## DIRECTIONS
Set down exactly the lines below, starting at the one that contains "ATOM 69 O O" and ending at the one that contains "ATOM 76 C C", with both of those lines included and nothing else.
RECORDS SUPPLIED section start
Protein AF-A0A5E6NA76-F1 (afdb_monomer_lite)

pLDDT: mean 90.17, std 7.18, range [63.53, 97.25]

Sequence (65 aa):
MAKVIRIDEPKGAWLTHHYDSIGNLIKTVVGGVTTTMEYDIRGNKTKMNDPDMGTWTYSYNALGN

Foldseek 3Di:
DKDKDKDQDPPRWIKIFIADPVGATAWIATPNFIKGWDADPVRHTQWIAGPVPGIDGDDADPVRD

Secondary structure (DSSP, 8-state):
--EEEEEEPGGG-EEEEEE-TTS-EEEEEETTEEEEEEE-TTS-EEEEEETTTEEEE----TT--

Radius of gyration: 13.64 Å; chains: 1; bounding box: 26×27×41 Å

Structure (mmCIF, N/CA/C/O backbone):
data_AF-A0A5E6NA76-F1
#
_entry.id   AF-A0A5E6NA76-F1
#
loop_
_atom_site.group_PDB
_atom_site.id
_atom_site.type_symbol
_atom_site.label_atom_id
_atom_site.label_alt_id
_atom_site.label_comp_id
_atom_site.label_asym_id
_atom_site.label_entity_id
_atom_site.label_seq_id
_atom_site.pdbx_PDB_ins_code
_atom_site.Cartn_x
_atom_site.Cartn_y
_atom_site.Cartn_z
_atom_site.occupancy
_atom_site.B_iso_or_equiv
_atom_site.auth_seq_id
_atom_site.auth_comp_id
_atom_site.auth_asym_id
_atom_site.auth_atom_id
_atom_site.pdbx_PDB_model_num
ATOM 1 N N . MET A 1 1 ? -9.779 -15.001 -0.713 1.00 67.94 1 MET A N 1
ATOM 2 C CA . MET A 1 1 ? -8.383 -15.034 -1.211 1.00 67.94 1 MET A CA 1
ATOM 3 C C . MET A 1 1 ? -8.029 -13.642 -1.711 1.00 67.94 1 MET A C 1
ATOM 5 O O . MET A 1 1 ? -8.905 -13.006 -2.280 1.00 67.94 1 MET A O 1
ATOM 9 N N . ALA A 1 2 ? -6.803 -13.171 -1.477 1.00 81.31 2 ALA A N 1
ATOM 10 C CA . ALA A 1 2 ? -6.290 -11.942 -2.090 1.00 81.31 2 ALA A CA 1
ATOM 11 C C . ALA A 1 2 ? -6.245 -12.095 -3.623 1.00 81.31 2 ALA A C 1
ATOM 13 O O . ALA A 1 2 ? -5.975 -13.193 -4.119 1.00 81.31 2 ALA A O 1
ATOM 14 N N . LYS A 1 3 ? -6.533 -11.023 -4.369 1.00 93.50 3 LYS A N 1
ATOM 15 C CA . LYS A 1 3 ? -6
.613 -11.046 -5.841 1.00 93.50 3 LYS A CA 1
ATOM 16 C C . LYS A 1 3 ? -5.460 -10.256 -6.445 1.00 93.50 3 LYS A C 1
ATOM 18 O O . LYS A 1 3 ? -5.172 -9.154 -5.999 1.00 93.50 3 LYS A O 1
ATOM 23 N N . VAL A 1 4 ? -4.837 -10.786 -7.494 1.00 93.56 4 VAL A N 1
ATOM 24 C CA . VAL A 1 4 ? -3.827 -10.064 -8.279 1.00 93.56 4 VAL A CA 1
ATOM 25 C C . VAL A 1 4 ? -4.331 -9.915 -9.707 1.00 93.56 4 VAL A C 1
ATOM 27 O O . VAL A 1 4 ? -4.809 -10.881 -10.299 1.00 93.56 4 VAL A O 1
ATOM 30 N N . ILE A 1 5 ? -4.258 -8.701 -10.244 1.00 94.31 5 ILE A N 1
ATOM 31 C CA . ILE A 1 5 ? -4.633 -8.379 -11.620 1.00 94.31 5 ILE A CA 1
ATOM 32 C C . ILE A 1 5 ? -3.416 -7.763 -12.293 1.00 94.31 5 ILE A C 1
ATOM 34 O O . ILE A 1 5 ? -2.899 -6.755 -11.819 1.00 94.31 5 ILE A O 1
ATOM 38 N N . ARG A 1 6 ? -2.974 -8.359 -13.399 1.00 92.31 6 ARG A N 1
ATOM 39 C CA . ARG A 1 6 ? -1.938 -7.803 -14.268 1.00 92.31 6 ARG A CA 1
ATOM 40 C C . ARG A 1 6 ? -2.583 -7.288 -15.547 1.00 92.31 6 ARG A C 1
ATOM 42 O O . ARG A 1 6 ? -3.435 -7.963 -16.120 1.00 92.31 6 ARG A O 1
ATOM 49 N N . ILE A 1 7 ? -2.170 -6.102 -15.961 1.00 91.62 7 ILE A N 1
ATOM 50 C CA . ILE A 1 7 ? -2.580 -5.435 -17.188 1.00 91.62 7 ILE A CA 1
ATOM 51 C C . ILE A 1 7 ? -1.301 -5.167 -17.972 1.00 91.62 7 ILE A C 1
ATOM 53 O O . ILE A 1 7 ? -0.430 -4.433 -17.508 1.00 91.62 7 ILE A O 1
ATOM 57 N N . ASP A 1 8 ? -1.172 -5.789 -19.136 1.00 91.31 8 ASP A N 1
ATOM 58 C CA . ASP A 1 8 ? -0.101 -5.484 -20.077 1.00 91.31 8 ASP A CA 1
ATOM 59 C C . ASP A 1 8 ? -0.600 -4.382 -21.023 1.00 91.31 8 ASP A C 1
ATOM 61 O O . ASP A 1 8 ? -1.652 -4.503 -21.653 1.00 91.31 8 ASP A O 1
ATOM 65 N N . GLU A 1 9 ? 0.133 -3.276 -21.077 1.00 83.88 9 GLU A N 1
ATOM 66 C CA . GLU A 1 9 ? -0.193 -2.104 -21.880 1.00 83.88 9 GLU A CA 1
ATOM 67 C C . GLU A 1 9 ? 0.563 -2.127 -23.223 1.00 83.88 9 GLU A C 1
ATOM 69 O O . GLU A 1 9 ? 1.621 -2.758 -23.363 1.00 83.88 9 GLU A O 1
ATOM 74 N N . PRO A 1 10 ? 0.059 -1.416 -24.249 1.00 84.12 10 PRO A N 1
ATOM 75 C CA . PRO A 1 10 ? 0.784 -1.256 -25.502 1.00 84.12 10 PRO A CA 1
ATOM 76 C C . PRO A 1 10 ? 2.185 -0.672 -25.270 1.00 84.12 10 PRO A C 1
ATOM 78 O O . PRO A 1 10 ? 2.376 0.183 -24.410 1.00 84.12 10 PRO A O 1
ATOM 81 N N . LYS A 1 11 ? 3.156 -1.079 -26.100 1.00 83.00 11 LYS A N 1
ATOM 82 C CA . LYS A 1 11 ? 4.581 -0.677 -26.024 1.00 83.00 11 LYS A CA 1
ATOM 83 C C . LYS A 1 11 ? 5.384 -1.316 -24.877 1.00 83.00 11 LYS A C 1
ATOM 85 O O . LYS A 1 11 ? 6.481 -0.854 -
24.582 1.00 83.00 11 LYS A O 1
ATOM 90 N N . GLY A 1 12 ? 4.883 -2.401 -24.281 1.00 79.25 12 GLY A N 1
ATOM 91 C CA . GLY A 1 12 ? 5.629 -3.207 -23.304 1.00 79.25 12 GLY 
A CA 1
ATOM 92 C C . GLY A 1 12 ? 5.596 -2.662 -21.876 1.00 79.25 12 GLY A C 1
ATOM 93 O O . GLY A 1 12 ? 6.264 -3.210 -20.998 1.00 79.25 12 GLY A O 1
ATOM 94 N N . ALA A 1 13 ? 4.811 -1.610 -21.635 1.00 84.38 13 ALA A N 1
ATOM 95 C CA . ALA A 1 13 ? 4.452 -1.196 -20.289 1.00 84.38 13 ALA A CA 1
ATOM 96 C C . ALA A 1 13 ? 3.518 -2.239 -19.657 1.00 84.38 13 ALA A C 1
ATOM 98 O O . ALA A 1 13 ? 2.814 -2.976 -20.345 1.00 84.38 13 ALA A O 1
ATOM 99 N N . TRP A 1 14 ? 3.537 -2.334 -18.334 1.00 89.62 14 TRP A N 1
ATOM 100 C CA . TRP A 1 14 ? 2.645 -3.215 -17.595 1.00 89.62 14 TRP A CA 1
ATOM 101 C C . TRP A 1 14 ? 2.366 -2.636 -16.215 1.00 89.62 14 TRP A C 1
RECORDS SUPPLIED section end
## SOLUTION TO THIS EXERCISE
ATOM 69 O O . GLU A 1 9 ? 1.621 -2.758 -23.363 1.00 83.88 9 GLU A O 1
ATOM 74 N N . PRO A 1 10 ? 0.059 -1.416 -24.249 1.00 84.12 10 PRO A N 1
ATOM 75 C CA . PRO A 1 10 ? 0.784 -1.256 -25.502 1.00 84.12 10 PRO A CA 1
ATOM 76 C C . PRO A 1 10 ? 2.185 -0.672 -25.270 1.00 84.12 10 PRO A C 1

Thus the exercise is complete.